Waechter has a motto for those frequent, brief video chats. “It’s not quality. It’s quantity. We should all go for quantity because you never know when those important moments will happen.”

And now, moments happen almost magically, she said. “It’s just an accept button; it’s foolproof.”

“The minute Scarlett does something new and they know I’d appreciate it, they FaceTime me right away so I can be a part of it. Those five minutes a day are way more meaningful than an hour on a Saturday would be.”

Regular video-chatting grandparents say certain tips help with young children.

Read a children’s picture book, and show illustrations on screen. Keep sessions at first to perhaps five to 10 minutes. Also watch them play or do an activity; it doesn’t all need to be talk. Find a ritual that becomes familiar such as a game or funny faces. For older children, show a family artifact to talk about shared history. Rauen says playfulness goes a long way when children aren’t very verbal.

“Have a certain game you play with them,” Rauen said. “It might just be making faces or a ritual that becomes familiar. Don’t expect it to be very long. They have a short attention span.”

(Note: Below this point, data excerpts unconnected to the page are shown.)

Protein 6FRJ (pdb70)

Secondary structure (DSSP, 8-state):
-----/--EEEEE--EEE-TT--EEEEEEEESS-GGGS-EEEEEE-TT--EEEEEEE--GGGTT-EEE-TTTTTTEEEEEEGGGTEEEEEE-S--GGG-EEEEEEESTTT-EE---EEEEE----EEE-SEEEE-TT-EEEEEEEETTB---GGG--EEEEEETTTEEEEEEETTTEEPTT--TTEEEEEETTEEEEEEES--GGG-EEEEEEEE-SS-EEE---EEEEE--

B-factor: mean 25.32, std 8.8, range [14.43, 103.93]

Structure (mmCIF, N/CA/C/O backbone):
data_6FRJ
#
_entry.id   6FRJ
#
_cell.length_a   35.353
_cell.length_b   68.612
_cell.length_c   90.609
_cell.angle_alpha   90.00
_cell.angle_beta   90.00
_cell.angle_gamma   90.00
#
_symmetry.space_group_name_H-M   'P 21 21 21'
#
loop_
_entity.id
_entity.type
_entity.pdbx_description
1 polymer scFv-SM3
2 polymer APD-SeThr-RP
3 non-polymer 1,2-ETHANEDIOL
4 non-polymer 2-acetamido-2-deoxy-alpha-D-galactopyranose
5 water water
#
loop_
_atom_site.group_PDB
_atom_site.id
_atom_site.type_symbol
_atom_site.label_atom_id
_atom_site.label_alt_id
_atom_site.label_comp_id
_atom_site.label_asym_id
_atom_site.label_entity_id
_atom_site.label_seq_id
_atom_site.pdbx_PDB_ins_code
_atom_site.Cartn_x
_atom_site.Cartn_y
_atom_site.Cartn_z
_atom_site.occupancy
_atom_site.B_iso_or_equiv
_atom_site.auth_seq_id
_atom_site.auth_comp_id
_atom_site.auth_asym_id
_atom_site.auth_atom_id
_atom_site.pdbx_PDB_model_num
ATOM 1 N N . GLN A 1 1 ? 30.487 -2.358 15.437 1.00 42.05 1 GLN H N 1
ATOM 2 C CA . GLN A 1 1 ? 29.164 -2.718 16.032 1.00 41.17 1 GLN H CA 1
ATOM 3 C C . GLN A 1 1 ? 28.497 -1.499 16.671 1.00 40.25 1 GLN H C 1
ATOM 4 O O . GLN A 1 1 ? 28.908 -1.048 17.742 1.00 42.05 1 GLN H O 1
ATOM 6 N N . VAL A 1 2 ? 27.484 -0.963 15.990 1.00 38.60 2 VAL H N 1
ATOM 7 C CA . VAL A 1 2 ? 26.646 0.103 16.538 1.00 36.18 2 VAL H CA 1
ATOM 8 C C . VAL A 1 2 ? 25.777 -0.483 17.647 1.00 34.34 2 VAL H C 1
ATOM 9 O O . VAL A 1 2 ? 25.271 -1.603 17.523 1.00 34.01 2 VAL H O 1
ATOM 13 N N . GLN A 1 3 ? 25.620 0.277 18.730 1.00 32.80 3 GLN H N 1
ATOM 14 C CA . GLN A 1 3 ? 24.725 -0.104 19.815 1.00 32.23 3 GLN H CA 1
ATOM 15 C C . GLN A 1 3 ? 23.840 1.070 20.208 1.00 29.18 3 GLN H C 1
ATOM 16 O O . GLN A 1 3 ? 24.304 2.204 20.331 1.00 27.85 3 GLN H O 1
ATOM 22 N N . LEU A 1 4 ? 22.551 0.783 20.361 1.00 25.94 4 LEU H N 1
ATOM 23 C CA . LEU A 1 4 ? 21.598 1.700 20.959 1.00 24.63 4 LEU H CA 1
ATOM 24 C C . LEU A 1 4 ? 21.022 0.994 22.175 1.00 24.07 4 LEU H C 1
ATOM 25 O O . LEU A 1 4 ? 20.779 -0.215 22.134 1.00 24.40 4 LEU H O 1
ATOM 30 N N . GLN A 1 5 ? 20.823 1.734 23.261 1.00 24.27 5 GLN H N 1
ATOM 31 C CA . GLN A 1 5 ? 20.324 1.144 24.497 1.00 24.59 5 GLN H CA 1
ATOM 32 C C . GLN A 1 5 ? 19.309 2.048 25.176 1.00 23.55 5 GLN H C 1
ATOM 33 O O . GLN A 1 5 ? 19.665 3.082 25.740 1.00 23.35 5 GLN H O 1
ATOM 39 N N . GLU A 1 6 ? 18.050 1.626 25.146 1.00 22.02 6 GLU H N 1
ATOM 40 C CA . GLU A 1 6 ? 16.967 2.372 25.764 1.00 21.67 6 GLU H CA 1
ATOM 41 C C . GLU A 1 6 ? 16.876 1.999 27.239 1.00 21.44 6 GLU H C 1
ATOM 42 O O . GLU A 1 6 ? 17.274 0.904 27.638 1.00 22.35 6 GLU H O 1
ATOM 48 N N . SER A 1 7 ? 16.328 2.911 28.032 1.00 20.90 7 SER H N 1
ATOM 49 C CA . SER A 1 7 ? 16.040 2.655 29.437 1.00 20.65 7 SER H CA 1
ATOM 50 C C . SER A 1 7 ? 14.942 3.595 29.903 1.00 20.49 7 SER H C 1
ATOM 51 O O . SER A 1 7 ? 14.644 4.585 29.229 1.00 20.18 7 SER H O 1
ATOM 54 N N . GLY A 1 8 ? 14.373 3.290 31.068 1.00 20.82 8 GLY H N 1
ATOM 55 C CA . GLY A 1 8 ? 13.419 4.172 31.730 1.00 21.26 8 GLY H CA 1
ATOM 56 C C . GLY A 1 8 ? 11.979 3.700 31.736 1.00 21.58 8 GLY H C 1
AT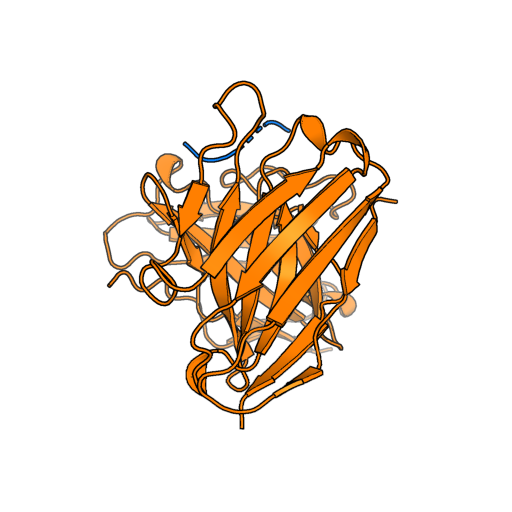OM 57 O O . GLY A 1 8 ? 11.130 4.333 32.360 1.00 22.20 8 GLY H O 1
ATOM 58 N N . GLY A 1 9 ? 11.690 2.598 31.042 1.00 21.10 9 GLY H N 1
ATOM 59 C CA . GLY A 1 9 ? 10.346 2.043 31.016 1.00 21.06 9 GLY H CA 1
ATOM 60 C C . GLY A 1 9 ? 9.910 1.449 32.345 1.00 20.89 9 GLY H C 1
ATOM 61 O O . GLY A 1 9 ? 10.650 1.476 33.337 1.00 21.49 9 GLY H O 1
ATOM 62 N N . GLY A 1 10 ? 8.698 0.916 32.372 1.00 20.72 10 GLY H N 1
ATOM 63 C CA . GLY A 1 10 ? 8.177 0.299 33.578 1.00 21.93 10 GLY H CA 1
ATOM 64 C C . GLY A 1 10 ? 6.682 0.113 33.544 1.00 23.14 10 GLY H C 1
ATOM 65 O O . GLY A 1 10 ? 6.091 -0.040 32.474 1.00 24.00 10 GLY H O 1
ATOM 66 N N . LEU A 1 11 ? 6.087 0.142 34.733 1.00 24.62 11 LEU H N 1
ATOM 67 C CA . LEU A 1 11 ? 4.679 -0.141 34.949 1.00 25.49 11 LEU H CA 1
ATOM 68 C C . LEU A 1 11 ? 4.089 1.088 35.616 1.00 25.80 11 LEU H C 1
ATOM 69 O O . LEU A 1 11 ? 4.415 1.377 36.768 1.00 24.45 11 LEU H O 1
ATOM 74 N N . VAL A 1 12 ? 3.220 1.801 34.903 1.00 25.96 12 VAL H N 1
ATOM 75 C CA . VAL A 1 12 ? 2.657 3.076 35.366 1.00 28.13 12 VAL H CA 1
ATOM 76 C C . VAL A 1 12 ? 1.143 3.106 35.187 1.00 29.30 12 VAL H C 1
ATOM 77 O O . VAL A 1 12 ? 0.577 2.240 34.521 1.00 28.83 12 VAL H O 1
ATOM 81 N N . GLN A 1 13 ? 0.493 4.100 35.792 1.00 31.30 13 GLN H N 1
ATOM 82 C CA . GLN A 1 13 ? -0.963 4.256 35.691 1.00 32.33 13 GLN H CA 1
ATOM 83 C C . GLN A 1 13 ? -1.337 5.337 34.673 1.00 30.42 13 GLN H C 1
ATOM 84 O O . GLN A 1 13 ? -0.516 6.212 34.367 1.00 29.49 13 GLN H O 1
ATOM 90 N N . PRO A 1 14 ? -2.579 5.279 34.141 1.00 30.33 14 PRO H N 1
ATOM 91 C CA . PRO A 1 14 ? -3.032 6.320 33.216 1.00 30.29 14 PRO H CA 1
ATOM 92 C C . PRO A 1 14 ? -2.999 7.710 33.842 1.00 30.02 14 PRO H C 1
ATOM 93 O O . PRO A 1 14 ? -3.245 7.852 35.045 1.00 29.94 14 PRO H O 1
ATOM 97 N N . GLY A 1 15 ? -2.677 8.713 33.029 1.00 29.95 15 GLY H N 1
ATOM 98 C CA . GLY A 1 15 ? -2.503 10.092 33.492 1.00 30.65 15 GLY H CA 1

Mental health counselor Melissa Spivey in Spokane has both professional outlook and personal experience with video chats as a way for grandparents to connect beyond physical visits.

Spivey, 61, uses FaceTime a couple times a week with four grandchildren, from age 3 to 7, who live in Portland and Everett. When the connections occur, even on a screen, she describes them as moments of mutual delight.

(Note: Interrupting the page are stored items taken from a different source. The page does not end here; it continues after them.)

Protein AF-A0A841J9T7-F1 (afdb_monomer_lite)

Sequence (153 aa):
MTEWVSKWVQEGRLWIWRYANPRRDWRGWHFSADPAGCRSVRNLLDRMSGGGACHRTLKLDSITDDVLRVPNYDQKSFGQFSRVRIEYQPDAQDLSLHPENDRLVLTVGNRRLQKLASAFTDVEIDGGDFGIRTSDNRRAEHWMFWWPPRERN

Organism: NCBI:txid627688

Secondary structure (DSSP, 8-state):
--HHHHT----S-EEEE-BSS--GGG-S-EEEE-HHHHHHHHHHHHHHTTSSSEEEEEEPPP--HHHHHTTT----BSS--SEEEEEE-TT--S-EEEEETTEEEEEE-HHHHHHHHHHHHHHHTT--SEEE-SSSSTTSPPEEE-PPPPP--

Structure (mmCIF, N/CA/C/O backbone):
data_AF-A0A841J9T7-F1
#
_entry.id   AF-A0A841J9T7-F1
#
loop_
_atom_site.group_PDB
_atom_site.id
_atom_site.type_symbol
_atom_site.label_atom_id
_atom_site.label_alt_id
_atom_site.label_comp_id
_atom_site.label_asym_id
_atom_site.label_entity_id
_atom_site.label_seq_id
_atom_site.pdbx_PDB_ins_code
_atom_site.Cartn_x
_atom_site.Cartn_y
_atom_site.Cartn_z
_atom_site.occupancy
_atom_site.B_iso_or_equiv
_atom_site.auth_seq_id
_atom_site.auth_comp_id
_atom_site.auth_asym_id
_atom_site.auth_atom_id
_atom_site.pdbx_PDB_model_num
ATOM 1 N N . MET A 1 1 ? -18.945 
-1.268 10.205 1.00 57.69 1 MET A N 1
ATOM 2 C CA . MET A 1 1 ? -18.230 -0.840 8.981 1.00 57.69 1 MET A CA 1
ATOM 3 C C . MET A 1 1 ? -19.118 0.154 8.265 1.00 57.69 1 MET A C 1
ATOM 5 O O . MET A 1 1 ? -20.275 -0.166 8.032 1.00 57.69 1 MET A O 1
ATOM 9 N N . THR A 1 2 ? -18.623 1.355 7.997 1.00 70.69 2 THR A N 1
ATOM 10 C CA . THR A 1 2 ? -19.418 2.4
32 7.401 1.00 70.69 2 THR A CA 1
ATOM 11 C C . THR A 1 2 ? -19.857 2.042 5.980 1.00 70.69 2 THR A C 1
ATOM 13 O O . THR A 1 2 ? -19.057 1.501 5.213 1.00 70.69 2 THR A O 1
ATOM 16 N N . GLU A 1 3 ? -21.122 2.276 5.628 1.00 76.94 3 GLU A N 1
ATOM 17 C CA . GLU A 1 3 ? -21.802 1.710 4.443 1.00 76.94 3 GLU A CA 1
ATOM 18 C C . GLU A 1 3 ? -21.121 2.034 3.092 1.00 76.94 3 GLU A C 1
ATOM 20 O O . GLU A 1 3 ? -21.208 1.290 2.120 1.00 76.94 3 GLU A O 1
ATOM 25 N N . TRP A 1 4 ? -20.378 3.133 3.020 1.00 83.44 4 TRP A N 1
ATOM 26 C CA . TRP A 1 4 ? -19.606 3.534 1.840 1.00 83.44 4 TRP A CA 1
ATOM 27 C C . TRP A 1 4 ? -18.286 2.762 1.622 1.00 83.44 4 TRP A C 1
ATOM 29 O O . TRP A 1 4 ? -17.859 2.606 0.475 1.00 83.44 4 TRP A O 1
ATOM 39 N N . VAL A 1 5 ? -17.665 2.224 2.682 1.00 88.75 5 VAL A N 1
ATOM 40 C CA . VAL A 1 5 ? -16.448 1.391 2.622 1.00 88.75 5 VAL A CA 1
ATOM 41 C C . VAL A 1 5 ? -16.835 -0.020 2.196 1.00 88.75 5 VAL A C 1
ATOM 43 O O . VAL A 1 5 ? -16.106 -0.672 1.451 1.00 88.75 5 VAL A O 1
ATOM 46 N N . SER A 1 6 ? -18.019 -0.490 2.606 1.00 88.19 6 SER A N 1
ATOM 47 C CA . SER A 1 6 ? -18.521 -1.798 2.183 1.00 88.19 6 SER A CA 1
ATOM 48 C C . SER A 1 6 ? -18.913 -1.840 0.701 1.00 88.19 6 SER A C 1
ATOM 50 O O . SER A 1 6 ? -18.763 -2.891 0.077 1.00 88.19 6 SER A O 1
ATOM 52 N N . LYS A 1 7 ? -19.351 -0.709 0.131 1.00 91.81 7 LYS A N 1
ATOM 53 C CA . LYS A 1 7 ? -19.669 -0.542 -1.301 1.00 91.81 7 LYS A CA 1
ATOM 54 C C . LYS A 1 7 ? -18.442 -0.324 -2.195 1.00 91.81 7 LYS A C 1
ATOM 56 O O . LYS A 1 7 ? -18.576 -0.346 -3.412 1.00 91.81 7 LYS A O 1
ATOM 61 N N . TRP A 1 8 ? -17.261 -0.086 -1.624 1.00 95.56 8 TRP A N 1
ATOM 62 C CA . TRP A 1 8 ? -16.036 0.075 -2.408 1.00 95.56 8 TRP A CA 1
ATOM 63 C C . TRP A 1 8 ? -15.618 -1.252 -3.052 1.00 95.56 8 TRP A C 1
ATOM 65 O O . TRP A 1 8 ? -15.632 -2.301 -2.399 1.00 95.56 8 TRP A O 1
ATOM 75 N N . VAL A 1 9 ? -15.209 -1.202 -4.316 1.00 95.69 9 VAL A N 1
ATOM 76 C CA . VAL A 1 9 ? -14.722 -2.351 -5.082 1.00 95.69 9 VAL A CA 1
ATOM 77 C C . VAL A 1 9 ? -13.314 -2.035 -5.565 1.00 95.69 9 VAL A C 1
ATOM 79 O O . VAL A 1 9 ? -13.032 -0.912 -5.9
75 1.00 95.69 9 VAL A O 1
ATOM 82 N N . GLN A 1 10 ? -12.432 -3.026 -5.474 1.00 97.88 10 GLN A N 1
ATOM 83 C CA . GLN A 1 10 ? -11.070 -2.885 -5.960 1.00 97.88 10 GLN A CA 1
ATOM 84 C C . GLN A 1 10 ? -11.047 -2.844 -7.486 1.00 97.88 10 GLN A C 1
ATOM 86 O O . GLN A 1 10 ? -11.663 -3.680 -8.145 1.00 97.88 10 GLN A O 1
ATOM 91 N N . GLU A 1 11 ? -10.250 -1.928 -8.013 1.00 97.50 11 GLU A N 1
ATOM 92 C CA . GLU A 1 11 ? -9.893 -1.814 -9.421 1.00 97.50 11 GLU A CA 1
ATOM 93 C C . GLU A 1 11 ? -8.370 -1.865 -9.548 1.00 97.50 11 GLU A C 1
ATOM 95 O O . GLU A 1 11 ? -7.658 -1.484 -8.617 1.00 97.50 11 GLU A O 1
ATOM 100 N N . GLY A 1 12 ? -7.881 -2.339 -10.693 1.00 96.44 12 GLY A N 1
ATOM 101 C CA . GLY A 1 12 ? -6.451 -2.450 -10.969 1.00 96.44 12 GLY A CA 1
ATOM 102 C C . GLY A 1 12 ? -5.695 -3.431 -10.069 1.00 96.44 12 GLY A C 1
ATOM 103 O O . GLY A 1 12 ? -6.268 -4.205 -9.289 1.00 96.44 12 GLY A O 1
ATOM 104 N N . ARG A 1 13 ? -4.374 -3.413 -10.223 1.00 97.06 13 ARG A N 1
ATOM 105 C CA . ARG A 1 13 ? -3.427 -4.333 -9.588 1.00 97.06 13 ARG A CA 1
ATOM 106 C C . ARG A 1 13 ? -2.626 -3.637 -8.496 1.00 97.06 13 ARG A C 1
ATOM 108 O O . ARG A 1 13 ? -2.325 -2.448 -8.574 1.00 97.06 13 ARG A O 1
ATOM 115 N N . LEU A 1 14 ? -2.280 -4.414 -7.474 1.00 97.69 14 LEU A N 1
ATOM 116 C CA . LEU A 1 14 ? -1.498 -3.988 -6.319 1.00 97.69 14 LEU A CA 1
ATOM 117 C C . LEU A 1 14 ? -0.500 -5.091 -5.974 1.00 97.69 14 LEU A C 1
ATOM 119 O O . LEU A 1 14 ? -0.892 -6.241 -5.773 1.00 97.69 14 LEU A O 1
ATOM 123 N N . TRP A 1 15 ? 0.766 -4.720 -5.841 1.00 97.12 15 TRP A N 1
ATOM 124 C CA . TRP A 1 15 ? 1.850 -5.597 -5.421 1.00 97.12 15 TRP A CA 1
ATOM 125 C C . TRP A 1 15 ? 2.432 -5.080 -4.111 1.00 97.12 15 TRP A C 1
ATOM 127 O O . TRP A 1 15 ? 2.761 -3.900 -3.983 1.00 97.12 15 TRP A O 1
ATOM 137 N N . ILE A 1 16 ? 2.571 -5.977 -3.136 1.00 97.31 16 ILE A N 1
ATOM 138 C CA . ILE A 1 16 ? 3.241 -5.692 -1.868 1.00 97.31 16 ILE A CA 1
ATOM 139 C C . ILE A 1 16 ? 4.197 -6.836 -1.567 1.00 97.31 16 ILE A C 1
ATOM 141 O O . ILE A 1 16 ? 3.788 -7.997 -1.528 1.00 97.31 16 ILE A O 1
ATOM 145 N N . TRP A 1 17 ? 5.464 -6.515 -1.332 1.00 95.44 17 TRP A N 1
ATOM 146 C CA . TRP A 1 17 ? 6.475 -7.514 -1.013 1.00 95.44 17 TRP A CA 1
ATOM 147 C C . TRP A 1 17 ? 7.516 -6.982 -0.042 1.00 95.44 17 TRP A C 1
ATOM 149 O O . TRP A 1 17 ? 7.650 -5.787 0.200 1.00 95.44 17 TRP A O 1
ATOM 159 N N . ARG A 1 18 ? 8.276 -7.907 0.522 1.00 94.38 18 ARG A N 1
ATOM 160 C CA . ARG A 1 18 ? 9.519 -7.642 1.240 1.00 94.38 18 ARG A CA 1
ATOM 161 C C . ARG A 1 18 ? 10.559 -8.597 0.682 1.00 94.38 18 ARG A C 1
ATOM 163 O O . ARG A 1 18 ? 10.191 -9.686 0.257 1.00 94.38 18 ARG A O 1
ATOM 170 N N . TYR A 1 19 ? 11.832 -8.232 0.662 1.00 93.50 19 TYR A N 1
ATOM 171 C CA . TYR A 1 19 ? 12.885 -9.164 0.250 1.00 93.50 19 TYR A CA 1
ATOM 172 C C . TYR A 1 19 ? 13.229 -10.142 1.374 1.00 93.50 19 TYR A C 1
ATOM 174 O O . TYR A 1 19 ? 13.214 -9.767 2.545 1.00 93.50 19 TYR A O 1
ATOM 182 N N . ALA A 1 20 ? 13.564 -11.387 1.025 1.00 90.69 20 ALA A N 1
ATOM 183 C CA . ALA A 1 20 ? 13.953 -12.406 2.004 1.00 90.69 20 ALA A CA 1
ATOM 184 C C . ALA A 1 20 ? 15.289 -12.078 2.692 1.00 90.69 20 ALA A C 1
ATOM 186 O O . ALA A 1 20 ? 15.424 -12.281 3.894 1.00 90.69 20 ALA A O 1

“I can remember with all of the grandchildren that moment when they recognized who we were on the other end, and the happy face they had,” she said. “They were still babes, about 7 or 8 months old.”

Regular chats also support a child’s need, or anyone’s really, to be seen, heard, and known by another who loves them, Spivey added, and to develop a sense of who they are. Now that her grandchildren are older, they typically start conversations by asking the child about recent activities.

“Our grandsons are really into Legos, and often they’ll put their current structure in a do-not-disturb place in the room because they want to show it to us,” Spivey said. “With our granddaughters, it might be a new song they learned in Sunday school or preschool.”

Social media also provides generational connections daily, including photographs exchanged on iPhones, she said.

“I’d love for them to live across the street, but when that can’t happen, I love as a grandmother getting to be included in some of the firsts.”

Bill Sachse, 81, and his wife Jackie, 79, started about five years ago using weekly video time to see the youngest three grandchildren in Seattle and California. Their four eldest ones have lived close by in Spokane.

“It’s kept us very connected. They know who we are when they see us. We can see how they have grown, because children grow so quickly during those first years,” Jackie Sachse said.

Now, a 4-year-old granddaughter she’s read to during video chats will go get a book to share with her. “She doesn’t read yet but she tells me what’s in the book and shows me the stories. Her little brother is starting to do the same thing. It’s so cute.”

“I would recommend it for all grandparents.”